WHAT YOU NEED TO DO
Search the listing below for the line containing "ATOM 104 C C". From there through the line containing "ATOM 107 C CA", transcribe every line exactly, both ends included.

───

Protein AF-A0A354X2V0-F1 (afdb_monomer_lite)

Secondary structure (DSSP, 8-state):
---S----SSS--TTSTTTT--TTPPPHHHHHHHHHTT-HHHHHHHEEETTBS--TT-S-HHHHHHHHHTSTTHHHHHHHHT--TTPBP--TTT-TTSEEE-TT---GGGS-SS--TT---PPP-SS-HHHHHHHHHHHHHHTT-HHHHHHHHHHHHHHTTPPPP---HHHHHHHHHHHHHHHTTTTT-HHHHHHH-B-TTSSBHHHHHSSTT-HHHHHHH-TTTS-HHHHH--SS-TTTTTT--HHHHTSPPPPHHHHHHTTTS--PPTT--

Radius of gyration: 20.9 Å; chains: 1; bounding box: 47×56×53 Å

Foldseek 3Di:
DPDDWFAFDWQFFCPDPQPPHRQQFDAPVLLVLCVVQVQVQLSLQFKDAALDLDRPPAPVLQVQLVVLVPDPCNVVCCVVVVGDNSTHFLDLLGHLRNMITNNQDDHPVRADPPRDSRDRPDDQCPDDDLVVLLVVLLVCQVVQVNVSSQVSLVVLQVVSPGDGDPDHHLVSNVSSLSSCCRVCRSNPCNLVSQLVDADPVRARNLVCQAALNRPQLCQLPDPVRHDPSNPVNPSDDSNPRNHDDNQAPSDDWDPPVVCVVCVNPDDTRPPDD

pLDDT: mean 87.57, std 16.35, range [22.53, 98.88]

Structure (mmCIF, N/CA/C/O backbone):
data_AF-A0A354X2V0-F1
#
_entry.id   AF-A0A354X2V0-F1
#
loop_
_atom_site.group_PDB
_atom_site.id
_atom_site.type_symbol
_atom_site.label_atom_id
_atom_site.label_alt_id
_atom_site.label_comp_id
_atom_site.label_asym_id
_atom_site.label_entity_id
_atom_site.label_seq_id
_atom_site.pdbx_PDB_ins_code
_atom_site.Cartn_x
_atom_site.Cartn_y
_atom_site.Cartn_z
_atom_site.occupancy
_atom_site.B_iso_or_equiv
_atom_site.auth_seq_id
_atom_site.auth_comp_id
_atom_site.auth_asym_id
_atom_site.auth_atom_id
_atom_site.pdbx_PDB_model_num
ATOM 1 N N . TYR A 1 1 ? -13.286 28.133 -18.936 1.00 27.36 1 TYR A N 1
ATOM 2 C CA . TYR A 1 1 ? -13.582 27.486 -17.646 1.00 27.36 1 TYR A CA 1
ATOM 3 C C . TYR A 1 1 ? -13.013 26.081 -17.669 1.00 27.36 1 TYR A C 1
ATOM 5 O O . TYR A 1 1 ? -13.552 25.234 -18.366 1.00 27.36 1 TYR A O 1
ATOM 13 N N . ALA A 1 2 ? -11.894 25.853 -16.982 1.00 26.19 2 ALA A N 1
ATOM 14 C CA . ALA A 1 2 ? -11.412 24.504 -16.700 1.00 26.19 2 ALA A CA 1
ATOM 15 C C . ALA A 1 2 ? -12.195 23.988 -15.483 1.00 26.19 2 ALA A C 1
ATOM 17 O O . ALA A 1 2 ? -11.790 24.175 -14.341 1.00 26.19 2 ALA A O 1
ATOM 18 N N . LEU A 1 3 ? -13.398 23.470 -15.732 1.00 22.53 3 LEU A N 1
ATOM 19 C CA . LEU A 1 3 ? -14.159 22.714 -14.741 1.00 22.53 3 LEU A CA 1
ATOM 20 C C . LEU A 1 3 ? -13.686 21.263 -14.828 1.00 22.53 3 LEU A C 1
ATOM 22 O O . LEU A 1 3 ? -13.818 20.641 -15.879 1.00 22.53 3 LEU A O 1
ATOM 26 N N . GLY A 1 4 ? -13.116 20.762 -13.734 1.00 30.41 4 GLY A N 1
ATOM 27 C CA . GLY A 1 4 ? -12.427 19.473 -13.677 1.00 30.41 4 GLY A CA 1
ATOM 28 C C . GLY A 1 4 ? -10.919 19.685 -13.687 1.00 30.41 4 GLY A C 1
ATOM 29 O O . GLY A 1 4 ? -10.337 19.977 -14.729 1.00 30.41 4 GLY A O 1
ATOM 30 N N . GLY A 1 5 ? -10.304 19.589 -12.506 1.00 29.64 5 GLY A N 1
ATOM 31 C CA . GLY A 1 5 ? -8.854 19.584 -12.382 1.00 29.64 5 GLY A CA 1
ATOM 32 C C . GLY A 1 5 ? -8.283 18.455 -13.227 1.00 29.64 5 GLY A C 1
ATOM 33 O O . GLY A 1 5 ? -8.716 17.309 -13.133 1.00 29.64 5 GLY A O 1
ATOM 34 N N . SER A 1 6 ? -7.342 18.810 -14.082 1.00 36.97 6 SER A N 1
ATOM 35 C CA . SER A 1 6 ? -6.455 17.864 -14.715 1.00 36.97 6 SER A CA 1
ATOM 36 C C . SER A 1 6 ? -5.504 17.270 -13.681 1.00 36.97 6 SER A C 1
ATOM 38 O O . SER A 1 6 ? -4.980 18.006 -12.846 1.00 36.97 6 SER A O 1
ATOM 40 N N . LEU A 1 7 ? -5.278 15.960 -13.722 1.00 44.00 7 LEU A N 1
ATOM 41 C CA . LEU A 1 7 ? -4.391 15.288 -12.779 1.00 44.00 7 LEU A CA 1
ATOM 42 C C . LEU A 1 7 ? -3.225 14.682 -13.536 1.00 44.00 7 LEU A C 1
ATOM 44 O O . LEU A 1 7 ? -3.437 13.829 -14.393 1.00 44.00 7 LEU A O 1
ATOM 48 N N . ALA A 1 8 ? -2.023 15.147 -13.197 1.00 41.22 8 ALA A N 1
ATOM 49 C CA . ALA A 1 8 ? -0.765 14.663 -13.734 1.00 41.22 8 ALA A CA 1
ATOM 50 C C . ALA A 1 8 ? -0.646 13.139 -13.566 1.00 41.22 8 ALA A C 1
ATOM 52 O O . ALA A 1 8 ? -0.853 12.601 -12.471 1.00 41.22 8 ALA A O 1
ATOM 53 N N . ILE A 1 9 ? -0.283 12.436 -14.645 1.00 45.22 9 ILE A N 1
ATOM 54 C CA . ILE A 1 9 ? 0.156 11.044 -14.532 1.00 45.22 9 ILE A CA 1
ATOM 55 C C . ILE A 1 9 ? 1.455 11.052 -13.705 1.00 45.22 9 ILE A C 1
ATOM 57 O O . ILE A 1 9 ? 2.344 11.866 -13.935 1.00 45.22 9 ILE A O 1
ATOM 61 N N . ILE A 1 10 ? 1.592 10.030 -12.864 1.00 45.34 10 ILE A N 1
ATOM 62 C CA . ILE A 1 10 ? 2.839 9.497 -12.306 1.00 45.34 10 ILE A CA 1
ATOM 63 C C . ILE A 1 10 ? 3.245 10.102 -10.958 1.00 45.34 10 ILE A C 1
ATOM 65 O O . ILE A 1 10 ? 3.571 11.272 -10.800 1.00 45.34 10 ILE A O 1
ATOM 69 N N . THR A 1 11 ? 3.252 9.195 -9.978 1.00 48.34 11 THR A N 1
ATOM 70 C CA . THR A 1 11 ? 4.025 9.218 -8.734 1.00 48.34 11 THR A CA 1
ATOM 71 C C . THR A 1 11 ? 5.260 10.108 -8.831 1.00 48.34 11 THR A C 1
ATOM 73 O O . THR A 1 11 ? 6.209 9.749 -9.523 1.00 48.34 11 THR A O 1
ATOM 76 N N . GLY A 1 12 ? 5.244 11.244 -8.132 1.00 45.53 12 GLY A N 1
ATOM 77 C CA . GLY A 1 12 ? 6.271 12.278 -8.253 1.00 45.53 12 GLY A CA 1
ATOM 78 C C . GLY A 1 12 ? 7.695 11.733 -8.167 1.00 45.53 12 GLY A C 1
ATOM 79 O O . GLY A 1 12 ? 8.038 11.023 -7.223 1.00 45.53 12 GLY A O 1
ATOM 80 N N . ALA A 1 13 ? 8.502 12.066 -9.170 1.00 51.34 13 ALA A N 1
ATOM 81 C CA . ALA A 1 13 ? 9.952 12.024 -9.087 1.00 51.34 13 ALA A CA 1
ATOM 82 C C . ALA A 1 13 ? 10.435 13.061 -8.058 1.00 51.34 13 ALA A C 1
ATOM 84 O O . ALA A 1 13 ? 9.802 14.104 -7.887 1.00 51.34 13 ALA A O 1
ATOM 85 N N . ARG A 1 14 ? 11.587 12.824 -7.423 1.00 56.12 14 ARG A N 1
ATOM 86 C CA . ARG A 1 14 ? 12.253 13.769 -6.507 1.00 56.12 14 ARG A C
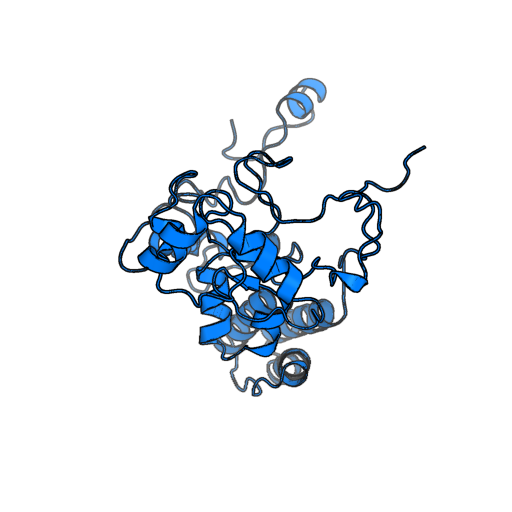A 1
ATOM 87 C C . ARG A 1 14 ? 12.477 15.157 -7.103 1.00 56.12 14 ARG A C 1
ATOM 89 O O . ARG A 1 14 ? 12.675 16.098 -6.346 1.00 56.12 14 ARG A O 1
ATOM 96 N N . SER A 1 15 ? 12.485 15.275 -8.429 1.00 53.81 15 SER A N 1
ATOM 97 C CA . SER A 1 15 ? 12.763 16.521 -9.151 1.00 53.81 15 SER A CA 1
ATOM 98 C C . SER A 1 15 ? 11.786 16.783 -10.310 1.00 53.81 15 SER A C 1
ATOM 100 O O . SER A 1 15 ? 12.149 17.428 -11.291 1.00 53.81 15 SER A O 1
ATOM 102 N N . GLY A 1 16 ? 10.552 16.269 -10.221 1.00 50.00 16 GLY A N 1
ATOM 103 C CA . GLY A 1 16 ? 9.471 16.533 -11.184 1.00 50.00 16 GLY A CA 1
ATOM 104 C C . GLY A 1 16 ? 8.424 17.533 -10.665 1.00 50.00 16 GLY A C 1
ATOM 105 O O . GLY A 1 16 ? 8.509 17.953 -9.512 1.00 50.00 16 GLY A O 1
ATOM 106 N N . PRO A 1 17 ? 7.408 17.906 -11.474 1.00 37.44 17 PRO A N 1
ATOM 107 C CA . PRO A 1 17 ? 6.261 18.700 -11.018 1.00 37.44 17 PRO A CA 1
ATOM 108 C C . PRO A 1 17 ? 5.507 17.929 -9.919 1.00 37.44 17 PRO A C 1
ATOM 110 O O . PRO A 1 17 ? 4.640 17.104 -10.190 1.00 37.44 17 PRO A O 1
ATOM 113 N N . GLY A 1 18 ? 5.928 18.136 -8.673 1.00 44.12 18 GLY A N 1
ATOM 114 C CA . GLY A 1 18 ? 5.570 17.295 -7.531 1.00 44.12 18 GLY A CA 1
ATOM 115 C C . GLY A 1 18 ? 6.518 17.377 -6.327 1.00 44.12 18 GLY A C 1
ATOM 116 O O . GLY A 1 18 ? 6.311 16.600 -5.396 1.00 44.12 18 GLY A O 1
ATOM 117 N N . ASP A 1 19 ? 7.523 18.273 -6.340 1.00 35.66 19 ASP A N 1
ATOM 118 C CA . ASP A 1 19 ? 8.441 18.620 -5.235 1.00 35.66 19 ASP A CA 1
ATOM 119 C C . ASP A 1 19 ? 7.992 18.096 -3.856 1.00 35.66 19 ASP A C 1
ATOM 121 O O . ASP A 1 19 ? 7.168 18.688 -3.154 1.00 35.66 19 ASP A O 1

───

RESPONSE
ATOM 104 C C . GLY A 1 16 ? 8.424 17.533 -10.665 1.00 50.00 16 GLY A C 1
ATOM 105 O O . GLY A 1 16 ? 8.509 17.953 -9.512 1.00 50.00 16 GLY A O 1
ATOM 106 N N . PRO A 1 17 ? 7.408 17.906 -11.474 1.00 37.44 17 PRO A N 1
ATOM 107 C CA . PRO A 1 17 ? 6.261 18.700 -11.018 1.00 37.44 17 PRO A CA 1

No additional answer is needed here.